TASK INPUTS —

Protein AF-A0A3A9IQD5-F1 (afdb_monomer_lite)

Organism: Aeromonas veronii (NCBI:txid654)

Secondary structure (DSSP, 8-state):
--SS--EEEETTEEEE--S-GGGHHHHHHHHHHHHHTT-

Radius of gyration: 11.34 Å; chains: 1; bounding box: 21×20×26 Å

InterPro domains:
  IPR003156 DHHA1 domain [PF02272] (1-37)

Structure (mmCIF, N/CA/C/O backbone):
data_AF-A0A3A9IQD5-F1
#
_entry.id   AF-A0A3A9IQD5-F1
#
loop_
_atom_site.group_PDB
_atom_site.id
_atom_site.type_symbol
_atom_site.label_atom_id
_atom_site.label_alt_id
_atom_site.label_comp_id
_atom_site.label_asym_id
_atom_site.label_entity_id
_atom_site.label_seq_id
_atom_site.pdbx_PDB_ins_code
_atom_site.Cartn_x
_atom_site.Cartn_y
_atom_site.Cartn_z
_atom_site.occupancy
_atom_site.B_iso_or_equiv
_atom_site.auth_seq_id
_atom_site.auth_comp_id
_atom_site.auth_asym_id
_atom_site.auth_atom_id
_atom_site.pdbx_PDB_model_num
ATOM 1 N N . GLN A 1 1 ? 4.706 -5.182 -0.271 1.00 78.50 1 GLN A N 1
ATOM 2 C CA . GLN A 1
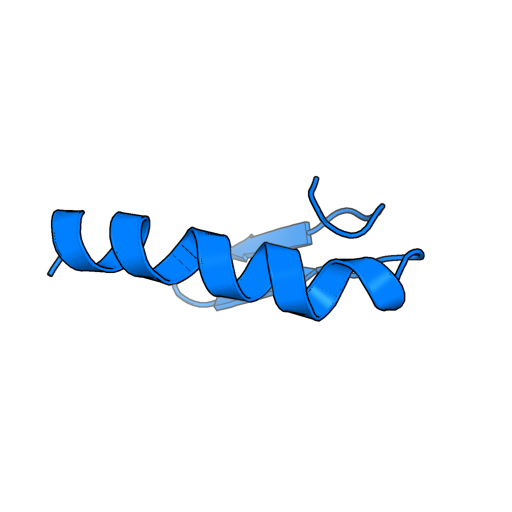 1 ? 4.226 -4.391 -1.426 1.00 78.50 1 GLN A CA 1
ATOM 3 C C . GLN A 1 1 ? 3.350 -5.303 -2.259 1.00 78.50 1 GLN A C 1
ATOM 5 O O . GLN A 1 1 ? 3.810 -6.396 -2.549 1.00 78.50 1 GLN A O 1
ATOM 10 N N . GLN A 1 2 ? 2.118 -4.905 -2.581 1.00 86.19 2 GLN A N 1
ATOM 11 C CA . GLN A 1 2 ? 1.160 -5.772 -3.289 1.00 86.19 2 GLN A CA 1
ATOM 12 C C . GLN A 1 2 ? 1.133 -5.533 -4.811 1.00 86.19 2 GLN A C 1
ATOM 14 O O . GLN A 1 2 ? 0.813 -6.444 -5.556 1.00 86.19 2 GLN A O 1
ATOM 19 N N . VAL A 1 3 ? 1.527 -4.338 -5.276 1.00 92.19 3 VAL A N 1
ATOM 20 C CA . VAL A 1 3 ? 1.483 -3.925 -6.700 1.00 92.19 3 VAL A CA 1
ATOM 21 C C . VAL A 1 3 ? 2.867 -3.568 -7.271 1.00 92.19 3 VAL A C 1
ATOM 23 O O . VAL A 1 3 ? 3.006 -2.752 -8.181 1.00 92.19 3 VAL A O 1
ATOM 26 N N . GLY A 1 4 ? 3.931 -4.134 -6.694 1.00 91.12 4 GLY A N 1
ATOM 27 C CA . GLY A 1 4 ? 5.300 -3.951 -7.193 1.00 91.12 4 GLY A CA 1
ATOM 28 C C . GLY A 1 4 ? 5.929 -2.576 -6.974 1.00 91.12 4 GLY A C 1
ATOM 29 O O . GLY A 1 4 ? 6.949 -2.281 -7.588 1.00 91.12 4 GLY A O 1
ATOM 30 N N . GLY A 1 5 ? 5.344 -1.718 -6.137 1.00 91.31 5 GLY A N 1
ATOM 31 C CA . GLY A 1 5 ? 5.907 -0.393 -5.891 1.00 91.31 5 GLY A CA 1
ATOM 32 C C . GLY A 1 5 ? 5.856 0.075 -4.447 1.00 91.31 5 GLY A C 1
ATOM 33 O O . GLY A 1 5 ? 5.439 -0.638 -3.531 1.00 91.31 5 GLY A O 1
ATOM 34 N N . LYS A 1 6 ? 6.386 1.283 -4.252 1.00 88.56 6 LYS A N 1
ATOM 35 C CA . LYS A 1 6 ? 6.622 1.922 -2.956 1.00 88.56 6 LYS A CA 1
ATOM 36 C C . LYS A 1 6 ? 5.639 3.068 -2.759 1.00 88.56 6 LYS A C 1
ATOM 38 O O . LYS A 1 6 ? 5.268 3.750 -3.713 1.00 88.56 6 LYS A O 1
ATOM 43 N N . GLY A 1 7 ? 5.257 3.277 -1.507 1.00 89.69 7 GLY A N 1
ATOM 44 C CA . GLY A 1 7 ? 4.434 4.401 -1.087 1.00 89.69 7 GLY A CA 1
ATOM 45 C C . GLY A 1 7 ? 5.018 5.108 0.119 1.00 89.69 7 GLY A C 1
ATOM 46 O O . GLY A 1 7 ? 5.863 4.556 0.824 1.00 89.69 7 GLY A O 1
ATOM 47 N N . GLY A 1 8 ? 4.555 6.332 0.330 1.00 93.50 8 GLY A N 1
ATOM 48 C CA . GLY A 1 8 ? 4.877 7.171 1.473 1.00 93.50 8 GLY A CA 1
ATOM 49 C C . GLY A 1 8 ? 3.722 8.125 1.755 1.00 93.50 8 GLY A C 1
ATOM 50 O O . GLY A 1 8 ? 2.893 8.396 0.885 1.00 93.50 8 GLY A O 1
ATOM 51 N N . GLY A 1 9 ? 3.636 8.612 2.985 1.00 92.62 9 GLY A N 1
ATOM 52 C CA . GLY A 1 9 ? 2.503 9.422 3.393 1.00 92.62 9 GLY A CA 1
ATOM 53 C C . GLY A 1 9 ? 2.602 9.928 4.814 1.00 92.62 9 GLY A C 1
ATOM 54 O O . GLY A 1 9 ? 3.437 9.488 5.603 1.00 92.62 9 GLY A O 1
ATOM 55 N N . ARG A 1 10 ? 1.719 10.866 5.110 1.00 93.25 10 ARG A N 1
ATOM 56 C CA . ARG A 1 10 ? 1.396 11.348 6.445 1.00 93.25 10 ARG A CA 1
ATOM 57 C C . ARG A 1 10 ? 0.220 10.523 6.998 1.00 93.25 10 ARG A C 1
ATOM 59 O O . ARG A 1 10 ? -0.424 9.812 6.226 1.00 93.25 10 ARG A O 1
ATOM 66 N N . PRO A 1 11 ? -0.067 10.579 8.310 1.00 92.38 11 PRO A N 1
ATOM 67 C CA . PRO A 1 11 ? -1.163 9.806 8.903 1.00 92.38 11 PRO A CA 1
ATOM 68 C C . PRO A 1 11 ? -2.538 10.074 8.273 1.00 92.38 11 PRO A C 1
ATOM 70 O O . PRO A 1 11 ? -3.395 9.200 8.283 1.00 92.38 11 PRO A O 1
ATOM 73 N N . ASP A 1 12 ? -2.733 11.271 7.723 1.00 93.38 12 ASP A N 1
ATOM 74 C CA . ASP A 1 12 ? -3.962 11.734 7.082 1.00 93.38 12 ASP A CA 1
ATOM 75 C C . ASP A 1 12 ? -4.008 11.475 5.568 1.00 93.38 12 ASP A C 1
ATOM 77 O O . ASP A 1 12 ? -5.088 11.432 4.983 1.00 93.38 12 ASP A O 1
ATOM 81 N N . MET A 1 13 ? -2.854 11.292 4.919 1.00 92.75 13 MET A N 1
ATOM 82 C CA . MET A 1 13 ? -2.783 11.089 3.474 1.00 92.75 13 MET A CA 1
ATOM 83 C C . MET A 1 13 ? -1.532 10.315 3.068 1.00 92.75 13 MET A C 1
ATOM 85 O O . MET A 1 13 ? -0.411 10.713 3.382 1.00 92.75 13 MET A O 1
ATOM 89 N N . ALA A 1 14 ? -1.707 9.268 2.264 1.00 92.94 14 ALA A N 1
ATOM 90 C CA . ALA A 1 14 ? -0.606 8.517 1.674 1.00 92.94 14 ALA A CA 1
ATOM 91 C C . ALA A 1 14 ? -0.792 8.313 0.170 1.00 92.94 14 ALA A C 1
ATOM 93 O O . ALA A 1 14 ? -1.913 8.170 -0.314 1.00 92.94 14 ALA A O 1
ATOM 94 N N . GLN A 1 15 ? 0.325 8.266 -0.559 1.00 92.56 15 GLN A N 1
ATOM 95 C CA . GLN A 1 15 ? 0.355 7.967 -1.987 1.00 92.56 15 GLN A CA 1
ATOM 96 C C . GLN A 1 15 ? 1.436 6.925 -2.296 1.00 92.56 15 GLN A C 1
ATOM 98 O O . GLN A 1 15 ? 2.522 6.922 -1.711 1.00 92.56 15 GLN A O 1
ATOM 103 N N . ALA A 1 16 ? 1.139 6.031 -3.238 1.00 90.88 16 ALA A N 1
ATOM 104 C CA . ALA A 1 16 ? 2.042 4.985 -3.702 1.00 90.88 16 ALA A CA 1
ATOM 105 C C . ALA A 1 16 ? 1.965 4.819 -5.223 1.00 90.88 16 ALA A C 1
ATOM 107 O O . ALA A 1 16 ? 0.937 5.112 -5.829 1.00 90.88 16 ALA A O 1
ATOM 108 N N . GLY A 1 17 ? 3.052 4.330 -5.823 1.00 90.69 17 GLY A N 1
ATOM 109 C CA . GLY A 1 17 ? 3.089 3.862 -7.213 1.00 90.69 17 GLY A CA 1
ATOM 110 C C . GLY A 1 17 ? 3.299 2.347 -7.292 1.00 90.69 17 GLY A C 1
ATOM 111 O O . GLY A 1 17 ? 3.604 1.712 -6.282 1.00 90.69 17 GLY A O 1
ATOM 112 N N . GLY A 1 18 ? 3.173 1.770 -8.491 1.00 93.81 18 GLY A N 1
ATOM 113 C CA . GLY A 1 18 ? 3.360 0.337 -8.747 1.00 93.81 18 GLY A CA 1
ATOM 114 C C . GLY A 1 18 ? 3.603 0.026 -10.224 1.00 93.81 18 GLY A C 1
ATOM 115 O O . GLY A 1 18 ? 3.168 0.783 -11.087 1.00 93.81 18 GLY A O 1
ATOM 116 N N . THR A 1 19 ? 4.314 -1.068 -10.507 1.00 96.62 19 THR A N 1
ATOM 117 C CA . THR A 1 19 ? 4.604 -1.545 -11.876 1.00 96.62 19 THR A CA 1
ATOM 118 C C . THR A 1 19 ? 3.762 -2.751 -12.293 1.00 96.62 19 THR A C 1
ATOM 120 O O . THR A 1 19 ? 3.846 -3.160 -13.445 1.00 96.62 19 THR A O 1
ATOM 123 N N . GLN A 1 20 ? 2.957 -3.302 -11.377 1.00 96.31 20 GLN A N 1
ATOM 124 C CA . GLN A 1 20 ? 2.098 -4.475 -11.592 1.00 96.31 20 GLN A CA 1
ATOM 125 C C . GLN A 1 20 ? 0.620 -4.073 -11.433 1.00 96.31 20 GLN A C 1
ATOM 127 O O . GLN A 1 20 ? 0.015 -4.344 -10.388 1.00 96.31 20 GLN A O 1
ATOM 132 N N . PRO A 1 21 ? 0.036 -3.344 -12.405 1.00 94.50 21 PRO A N 1
ATOM 133 C CA . PRO A 1 21 ? -1.359 -2.903 -12.337 1.00 94.50 21 PRO A CA 1
ATOM 134 C C . PRO A 1 21 ? -2.358 -4.069 -12.258 1.00 94.50 21 PRO A C 1
ATOM 136 O O . PRO A 1 21 ? -3.415 -3.937 -11.646 1.00 94.50 21 PRO A O 1
ATOM 139 N N . GLU A 1 22 ? -2.020 -5.231 -12.808 1.00 96.38 22 GLU A N 1
ATOM 140 C CA . GLU A 1 22 ? -2.823 -6.453 -12.767 1.00 96.38 22 GLU A CA 1
ATOM 141 C C . GLU A 1 22 ? -3.058 -6.990 -11.347 1.00 96.38 22 GLU A C 1
ATOM 143 O O . GLU A 1 22 ? -4.044 -7.684 -11.109 1.00 96.38 22 GLU A O 1
ATOM 148 N N . ALA A 1 23 ? -2.202 -6.636 -10.383 1.00 95.31 23 ALA A N 1
ATOM 149 C CA . ALA A 1 23 ? -2.340 -7.041 -8.985 1.00 95.31 23 ALA A CA 1
ATOM 150 C C . ALA A 1 23 ? -3.291 -6.134 -8.174 1.00 95.31 23 ALA A C 1
ATOM 152 O O . ALA A 1 23 ? -3.626 -6.456 -7.031 1.00 95.31 23 ALA A O 1
ATOM 153 N N . VAL A 1 24 ? -3.753 -5.010 -8.743 1.00 92.75 24 VAL A N 1
ATOM 154 C CA . VAL A 1 24 ? -4.619 -4.031 -8.056 1.00 92.75 24 VAL A CA 1
ATOM 155 C C . VAL A 1 24 ? -5.924 -4.649 -7.527 1.00 92.75 24 VAL A C 1
ATOM 157 O O . VAL A 1 24 ? -6.253 -4.384 -6.370 1.00 92.75 24 VAL A O 1
ATOM 160 N N . PRO A 1 25 ? -6.661 -5.498 -8.274 1.00 95.12 25 PRO A N 1
ATOM 161 C CA . PRO A 1 25 ? -7.895 -6.093 -7.757 1.00 95.12 25 PRO A CA 1
ATOM 162 C C . PRO A 1 25 ? -7.681 -6.943 -6.495 1.00 95.12 25 PRO A C 1
ATOM 164 O O . PRO A 1 25 ? -8.433 -6.813 -5.530 1.00 95.12 25 PRO A O 1
ATOM 167 N N . ALA A 1 26 ? -6.628 -7.766 -6.469 1.00 94.12 26 ALA A N 1
ATOM 168 C CA . ALA A 1 26 ? -6.292 -8.594 -5.309 1.00 94.12 26 ALA A CA 1
ATOM 169 C C . ALA A 1 26 ? -5.840 -7.741 -4.112 1.00 94.12 26 ALA A C 1
ATOM 171 O O . ALA A 1 26 ? -6.212 -8.015 -2.970 1.00 94.1
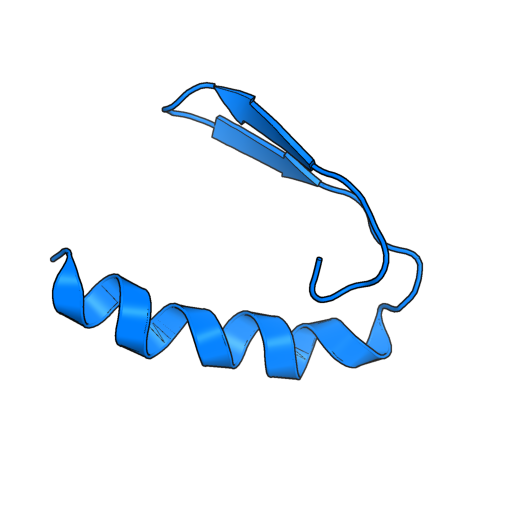2 26 ALA A O 1
ATOM 172 N N . ALA A 1 27 ? -5.080 -6.672 -4.373 1.00 92.50 27 ALA A N 1
ATOM 173 C CA . ALA A 1 27 ? -4.668 -5.721 -3.349 1.00 92.50 27 ALA A CA 1
ATOM 174 C C . ALA A 1 27 ? -5.879 -5.072 -2.658 1.00 92.50 27 ALA A C 1
ATOM 176 O O . ALA A 1 27 ? -5.961 -5.073 -1.429 1.00 92.50 27 ALA A O 1
ATOM 177 N N . LEU A 1 28 ? -6.860 -4.595 -3.435 1.00 92.31 28 LEU A N 1
ATOM 178 C CA . LEU A 1 28 ? -8.075 -3.971 -2.898 1.00 92.31 28 LEU A CA 1
ATOM 179 C C . LEU A 1 28 ? -8.923 -4.945 -2.067 1.00 92.31 28 LEU A C 1
ATOM 181 O O . LEU A 1 28 ? -9.431 -4.553 -1.020 1.00 92.31 28 LEU A O 1
ATOM 185 N N . GLN A 1 29 ? -9.034 -6.214 -2.475 1.00 93.44 29 GLN A N 1
ATOM 186 C CA . GLN A 1 29 ? -9.770 -7.225 -1.701 1.00 93.44 29 GLN A CA 1
ATOM 187 C C . GLN A 1 29 ? -9.176 -7.447 -0.304 
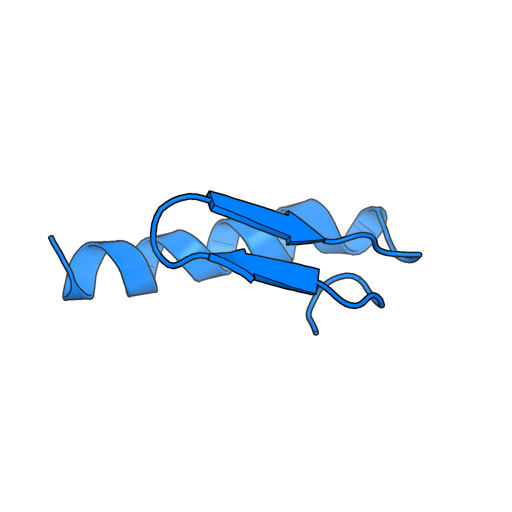1.00 93.44 29 GLN A C 1
ATOM 189 O O . GLN A 1 29 
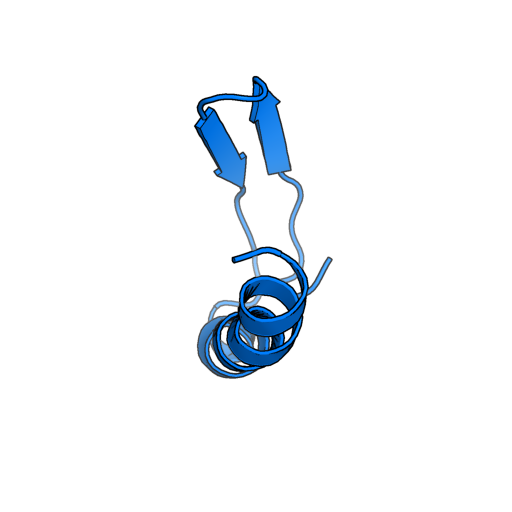? -9.921 -7.643 0.652 1.00 93.44 29 GLN A O 1
ATOM 194 N N . SER A 1 30 ? -7.850 -7.354 -0.159 1.00 90.19 30 SER A N 1
ATOM 195 C CA . SER A 1 30 ? -7.184 -7.540 1.140 1.00 90.19 30 SER A CA 1
ATOM 196 C C . SER A 1 30 ? -7.507 -6.453 2.176 1.00 90.19 30 SER A C 1
ATOM 198 O O . SER A 1 30 ? -7.320 -6.672 3.371 1.00 90.19 30 SER A O 1
ATOM 200 N N . VAL A 1 31 ? -8.000 -5.288 1.739 1.00 92.06 31 VAL A N 1
ATOM 201 C CA . VAL A 1 31 ? -8.274 -4.140 2.619 1.00 92.06 31 VAL A CA 1
ATOM 202 C C . VAL A 1 31 ? -9.560 -4.332 3.424 1.00 92.06 31 VAL A C 1
ATOM 204 O O . VAL A 1 31 ? -9.660 -3.805 4.529 1.00 92.06 31 VAL A O 1
ATOM 207 N N . HIS A 1 32 ? -10.525 -5.103 2.913 1.00 91.44 32 HIS A N 1
ATOM 208 C CA . HIS A 1 32 ? -11.844 -5.235 3.536 1.00 91.44 32 HIS A CA 1
ATOM 209 C C . HIS A 1 32 ? -11.758 -5.770 4.971 1.00 91.44 32 HIS A C 1
ATOM 211 O O . HIS A 1 32 ? -12.187 -5.096 5.902 1.00 91.44 32 HIS A O 1
ATOM 217 N N . SER A 1 33 ? -11.114 -6.924 5.165 1.00 90.62 33 SER A N 1
ATOM 218 C CA . SER A 1 33 ? -10.967 -7.532 6.494 1.00 90.62 33 SER A CA 1
ATOM 219 C C . SER A 1 33 ? -10.169 -6.652 7.458 1.00 90.62 33 SER A C 1
ATOM 221 O O . SER A 1 33 ? -1
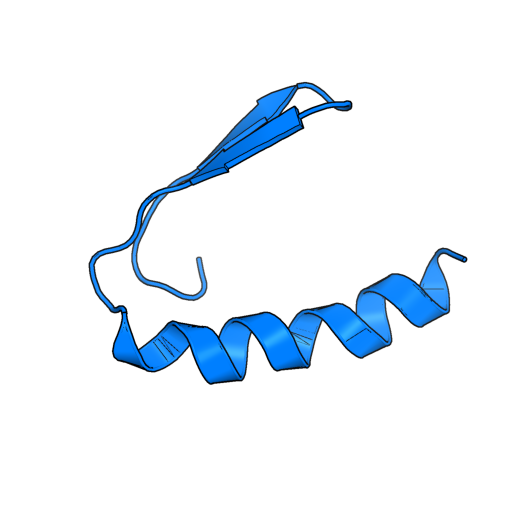0.486 -6.568 8.638 1.00 90.62 33 SER A O 1
ATOM 223 N N . TRP A 1 34 ? -9.157 -5.939 6.956 1.00 92.19 34 TRP A N 1
ATOM 224 C CA . TRP A 1 34 ? -8.360 -5.025 7.776 1.00 92.19 34 TRP A CA 1
ATOM 225 C C . TRP A 1 34 ? -9.166 -3.815 8.275 1.00 92.19 34 TRP A C 1
ATOM 227 O O . TRP A 1 34 ? -8.914 -3.334 9.383 1.00 92.19 34 TRP A O 1
ATOM 237 N N . LEU A 1 35 ? -10.110 -3.320 7.462 1.00 93.00 35 LEU A N 1
ATOM 238 C CA . LEU A 1 35 ? -11.026 -2.240 7.838 1.00 93.00 35 LEU A CA 1
ATOM 239 C C . LEU A 1 35 ? -12.053 -2.708 8.869 1.00 93.00 35 LEU A C 1
ATOM 241 O O . LEU A 1 35 ? -12.294 -1.988 9.830 1.00 93.00 35 LEU A O 1
ATOM 245 N N . GLU A 1 36 ? -12.620 -3.905 8.699 1.00 94.38 36 GLU A N 1
ATOM 246 C CA . GLU A 1 36 ? -13.588 -4.482 9.647 1.00 94.38 36 GLU A CA 1
ATOM 247 C C . GLU A 1 36 ? -13.020 -4.591 11.070 1.00 94.38 36 GLU A C 1
ATOM 249 O O . GLU A 1 36 ? -13.742 -4.385 12.038 1.00 94.38 36 GLU A O 1
ATOM 254 N N . GLU A 1 37 ? -11.718 -4.848 11.210 1.00 94.94 37 GLU A N 1
ATOM 255 C CA . GLU A 1 37 ? -11.032 -4.907 12.508 1.00 94.94 37 GLU A CA 1
ATOM 256 C C . GLU A 1 37 ? -10.790 -3.532 13.166 1.00 94.94 37 GL
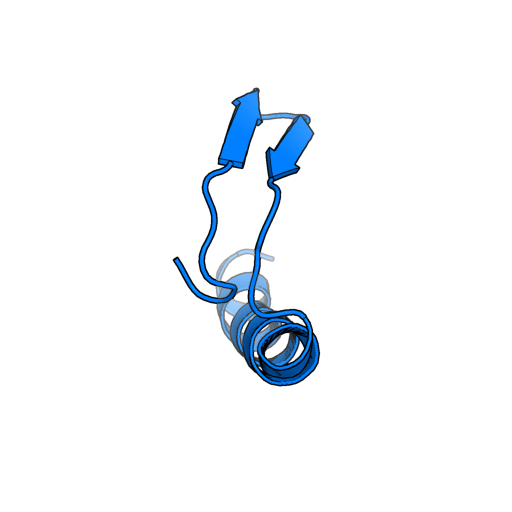U A C 1
ATOM 258 O O . GLU A 1 37 ? -10.373 -3.480 14.325 1.00 94.94 37 GLU A O 1
ATOM 263 N N . ARG A 1 38 ? -10.958 -2.421 12.434 1.00 90.31 38 ARG A N 1
ATOM 264 C CA . ARG A 1 38 ? -10.564 -1.062 12.869 1.00 90.31 38 ARG A CA 1
ATOM 265 C C . ARG A 1 38 ? -11.663 -0.003 12.771 1.00 90.31 38 ARG A C 1
ATOM 267 O O . ARG A 1 38 ? -11.373 1.168 13.026 1.00 90.31 38 ARG A O 1
ATOM 274 N N . LEU A 1 39 ? -12.872 -0.404 12.390 1.00 80.81 39 LEU A N 1
ATOM 275 C CA . LEU A 1 39 ? -14.090 0.400 12.523 1.00 80.81 39 LEU A CA 1
ATOM 276 C C . LEU A 1 39 ? -14.539 0.453 13.988 1.00 80.81 39 LEU A C 1
ATOM 278 O O . LEU A 1 39 ? -14.979 1.548 14.402 1.00 80.81 39 LEU A O 1
#

Foldseek 3Di:
DQAQWDKDDDPVDIDIDHDRVVRVVVVVVVVPVVVVVPD

Sequence (39 aa):
QQVGGKGGGRPDMAQAGGTQPEAVPAALQSVHSWLEERL

pLDDT: mean 91.94, std 3.55, range [78.5, 96.62]

ABOUT THIS TASK —
Take the lines above starting at the one containing "1 ? 4.226 -4.391" and ending at the one containing "ATOM 10 N N", and print them again exactly, without pictures.

TASK RESPONSE —
 1 ? 4.226 -4.391 -1.426 1.00 78.50 1 GLN A CA 1
ATOM 3 C C . GLN A 1 1 ? 3.350 -5.303 -2.259 1.00 78.50 1 GLN A C 1
ATOM 5 O O . GLN A 1 1 ? 3.810 -6.396 -2.549 1.00 78.50 1 GLN A O 1
ATOM 10 N N . GLN A 1 2 ? 2.118 -4.905 -2.581 1.00 86.19 2 GLN A N 1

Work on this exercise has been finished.